As a final comment, the ranks of Table 11 definitely indicate the superiority of h-NSDE-fm in terms of both the solution quality ratio index and the spread index. As far as the spread index is concerned, the second best performance is due to h-NSDE-a, while in terms of solution quality SPEA2 and h-NSDE-a algorithms come second, showing similar performance. NSGA-II and L-NSGA seem to achieve similar performance in terms of solution quality while in terms of diversity quality these algorithms outperformed SPEA2.

6 Conclusions

A single machine scheduling problem with total weighted tardiness, maximum tardiness and maximum earliness objectives was considered. After a comprehensive discussion for positioning the problem within the existing multicriteria scheduling research agenda, we focused on two particular issues. The development of a new efficient algorithm aiming to determine a set of Pareto-optimal solutions to the problem and the numerical investigation of its performance on existing difficult benchmarks test problems.
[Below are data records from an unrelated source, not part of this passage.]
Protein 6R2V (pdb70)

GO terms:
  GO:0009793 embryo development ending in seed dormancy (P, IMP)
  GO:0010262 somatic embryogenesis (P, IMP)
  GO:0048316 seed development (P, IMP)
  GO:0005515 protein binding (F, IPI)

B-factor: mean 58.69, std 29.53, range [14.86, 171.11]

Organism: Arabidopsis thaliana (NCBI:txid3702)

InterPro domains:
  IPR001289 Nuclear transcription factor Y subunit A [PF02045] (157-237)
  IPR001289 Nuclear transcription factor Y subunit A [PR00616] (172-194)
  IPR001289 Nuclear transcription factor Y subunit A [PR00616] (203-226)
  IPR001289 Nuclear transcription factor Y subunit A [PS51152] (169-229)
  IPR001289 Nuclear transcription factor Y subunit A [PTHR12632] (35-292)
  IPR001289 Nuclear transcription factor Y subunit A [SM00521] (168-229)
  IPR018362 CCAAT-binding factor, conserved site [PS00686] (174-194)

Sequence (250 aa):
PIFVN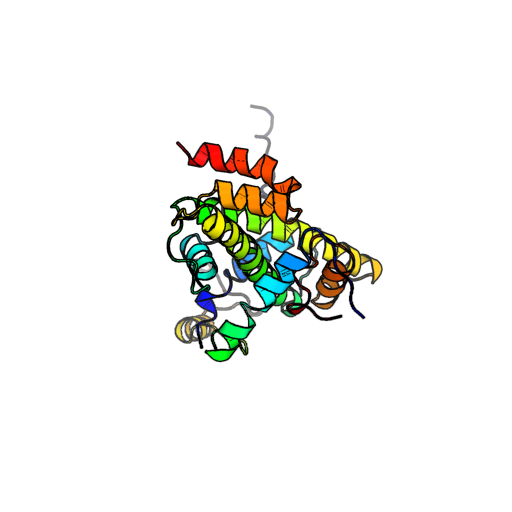AKQYQAILRRRERRRAKLEAQNKLIKVRKPYLHESRHLHALKRVRGSGGRFLNTKKHQSPREQDRFLPIANVSRIMKKALPANAKISKDAKETMQECVSEFISFVTGEASDKCQKEKRKTINGDDLLWAMTTLGFEDYVEPLKVYLQRFREMTQFKEIEKTTDFKNHSLPLARIKKIMKADEDVRMISAEAPVVFARACEMFILELTLRSWNHTEENKRRTLQKNDIAAAVTRTDIFDFLVDIVPR

Radius of gyration: 20.53 Å; Cα contacts (8 Å, |Δi|>4): 266; chains: 3; bounding box: 61×66×48 Å

Secondary structure (DSSP, 8-state):
-----TTTHHHHHHHHHHHHHHHHTT-S-----S-S-HHHHHHHTTS-B-TTSPBPPTTS--/---HHHHS--HHHHHHHHHHTS-TT-EE-HHHHHHHHHHHHHHHHHHHHHHHHHHHHHT--EE-HHHHHHHHHHTT-HHHHHHHHHHHHHHH-/--SS---------------HHHHHHHHTTSSS--EE-TTHHHHHHHHHHHHHHHHHHHHHHHHHHTT-SEE-HHHHHHHHHH-STTGGGTTTS--

Structure (mmCIF, N/CA/C/O backbone):
data_6R2V
#
_entry.id   6R2V
#
_cell.length_a   53.446
_cell.length_b   85.525
_cell.length_c   130.305
_cell.angle_alpha   90.00
_cell.angle_beta   90.00
_cell.angle_gamma   90.00
#
_symmetry.space_group_name_H-M   'P 21 21 21'
#
loop_
_entity.id
_entity.type
_entity.pdbx_description
1 polymer 'Nuclear transcription factor Y subunit A-6'
2 polymer NF-YB2
3 polymer NF-YC3
4 polymer "FT (-5kb) CCAAT-box 5'"
5 polymer "FT (-5kb) CCAAT-box 3'"
6 water water
#
loop_
_atom_site.group_PDB
_atom_site.id
_atom_site.type_symbol
_atom_site.label_atom_id
_atom_site.label_alt_id
_atom_site.label_comp_id
_atom_site.label_asym_id
_atom_site.label_entity_id
_atom_site.label_seq_id
_atom_site.pdbx_PDB_ins_code
_atom_site.Cartn_x
_atom_site.Cartn_y
_atom_site.Cartn_z
_atom_site.occupancy
_atom_site.B_iso_or_equiv
_atom_site.auth_seq_id
_atom_site.auth_comp_id
_atom_site.auth_asym_id
_atom_site.auth_atom_id
_atom_site.pdbx_PDB_model_num
ATOM 1 N N . PRO A 1 4 ? 17.152 22.452 -43.703 1.00 81.23 172 PRO A N 1
ATOM 2 C CA . PRO A 1 4 ? 16.214 21.950 -44.713 1.00 82.84 172 PRO A CA 1
ATOM 3 C C . PRO A 1 4 ? 15.143 21.033 -44.123 1.00 86.93 172 PRO A C 1
ATOM 4 O O . PRO A 1 4 ? 14.146 20.745 -44.786 1.00 81.64 172 PRO A O 1
ATOM 8 N N . ILE A 1 5 ? 15.354 20.581 -42.890 1.00 85.57 173 ILE A N 1
ATOM 9 C CA . ILE A 1 5 ? 14.430 19.692 -42.196 1.00 91.20 173 ILE A CA 1
ATOM 10 C C . ILE A 1 5 ? 13.750 20.479 -41.086 1.00 93.50 173 ILE A C 1
ATOM 11 O O . ILE A 1 5 ? 14.395 21.272 -40.391 1.00 96.61 173 ILE A O 1
ATOM 16 N N . PHE A 1 6 ? 12.461 20.217 -40.877 1.00 84.54 174 PHE A N 1
ATOM 17 C CA . PHE A 1 6 ? 11.675 20.900 -39.846 1.00 71.14 174 PHE A CA 1
ATOM 18 C C . PHE A 1 6 ? 10.999 19.995 -38.835 1.00 69.00 174 PHE A C 1
ATOM 19 O O . PHE A 1 6 ? 10.392 19.019 -39.203 1.00 79.25 174 PHE A O 1
ATOM 27 N N . VAL A 1 7 ? 11.064 20.355 -37.559 1.00 67.74 175 VAL A N 1
ATOM 28 C CA . VAL A 1 7 ? 10.440 19.550 -36.515 1.00 73.48 175 VAL A CA 1
ATOM 29 C C . VAL A 1 7 ? 9.602 20.355 -35.530 1.00 77.18 175 VAL A C 1
ATOM 30 O O . VAL A 1 7 ? 9.820 21.540 -35.346 1.00 86.30 175 VAL A O 1
ATOM 34 N N . ASN A 1 8 ? 8.679 19.672 -34.861 1.00 68.83 176 ASN A N 1
ATOM 35 C CA . ASN A 1 8 ? 7.762 20.306 -33.927 1.00 71.50 176 ASN A CA 1
ATOM 36 C C . ASN A 1 8 ? 8.410 20.927 -32.705 1.00 73.63 176 ASN A C 1
ATOM 37 O O . ASN A 1 8 ? 9.423 20.476 -32.217 1.00 66.57 176 ASN A O 1
ATOM 42 N N . ALA A 1 9 ? 7.797 21.999 -32.240 1.00 71.63 177 ALA A N 1
ATOM 43 C CA . ALA A 1 9 ? 8.268 22.746 -31.096 1.00 60.13 177 ALA A CA 1
ATOM 44 C C . ALA A 1 9 ? 8.252 22.019 -29.776 1.00 58.40 177 ALA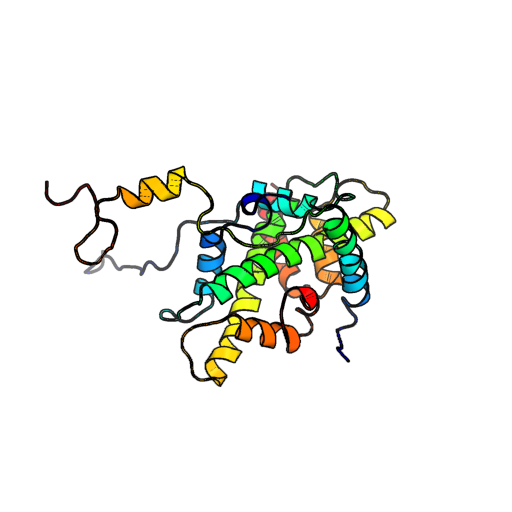 A C 1
ATOM 45 O O . ALA A 1 9 ? 8.987 22.390 -28.885 1.00 67.33 177 ALA A O 1
ATOM 47 N N . LYS A 1 10 ? 7.378 21.042 -29.598 1.00 64.07 178 LYS A N 1
ATOM 48 C CA . LYS A 1 10 ? 7.333 20.395 -28.292 1.00 63.44 178 LYS A CA 1
ATOM 49 C C . LYS A 1 10 ? 8.621 19.642 -27.987 1.00 59.87 178 LYS A C 1
ATOM 50 O O . LYS A 1 10 ? 9.004 19.525 -26.817 1.00 54.77 178 LYS A O 1
ATOM 56 N N . GLN A 1 11 ? 9.249 19.099 -29.020 1.00 58.27 179 GLN A N 1
ATOM 57 C CA . GLN A 1 11 ? 10.482 18.343 -28.865 1.00 64.29 179 GLN A CA 1
ATOM 58 C C . GLN A 1 11 ? 11.724 18.917 -29.536 1.00 73.07 179 GLN A C 1
ATOM 59 O O . GLN A 1 11 ? 12.769 18.288 -29.510 1.00 75.12 179 GLN A O 1
ATOM 65 N N . TYR A 1 12 ? 11.634 20.100 -30.115 1.00 46.53 180 TYR A N 1
ATOM 66 C CA . TYR A 1 12 ? 12.756 20.636 -30.885 1.00 52.24 180 TYR A CA 1
ATOM 67 C C . TYR A 1 12 ? 14.011 20.739 -30.028 1.00 57.21 180 TYR A C 1
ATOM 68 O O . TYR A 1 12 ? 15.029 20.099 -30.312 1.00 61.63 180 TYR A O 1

The proposed algorithm termed h-NSDE (the hybrid non-dominated sorting differential evolution) combines a differential evolution (DE) algorithm for global solutions exploration together with a variable neighborhood search (VNS) heuristic for efficient local improvement around selected DE solutions. h-NSDE is parameters’ tuning free since it uses a self-adapted control mechanism that allows the dynamic estimation of the appropriate control parameters settings during its evolution.

Two investigation phases were carried out: in the first phase five variants of h-NSDE were studied which differ in the way the objective (cost) function assignment to the individual solutions is employed. In the second investigation phase the best two h-NSDE variants were compared to existing popular multiobjective population-based algorithms. The investigation study (supported by a statistical performance analysis) showed h-NSDE to be a much promising optimization algorithm for searching for Pareto-optimal solutions in the context of multicriteria scheduling.

Since the study of h-NSDE is still in its initial stages there is till much ground for further research with respect to both new problem areas application and solutions improvement. The next step is to apply the algorithm on more complex scheduling problems such as resource-constrained project scheduling, workforce scheduling, and transportation scheduling problems. Turning to research issues related to the solutions quality and diversity improvement, attention will be paid on the implementation of a more robust diversity preventing strategy. Special schemes borrowed from the Evolutionary Computation field will be studied. A first idea is to investigate the notions of niching and clustering within the context of h-NSDA. Since the dimension of Pareto-optimal set increase with the number of objectives, it is quite interesting to study and implement fast enough robust mechanisms for distance computations and identifications of neighboring solutions. Furthermore, sizing and initializing the main evolving population in h-NSDE is another interesting future direction. In its present form h-NSDE uses a pure random initial population. Our intuition is that seeding the population with solutions generated by some highly disruptive search operators could improve the population diversity and make faster moves toward the true Pareto-optimal front of the examined problems.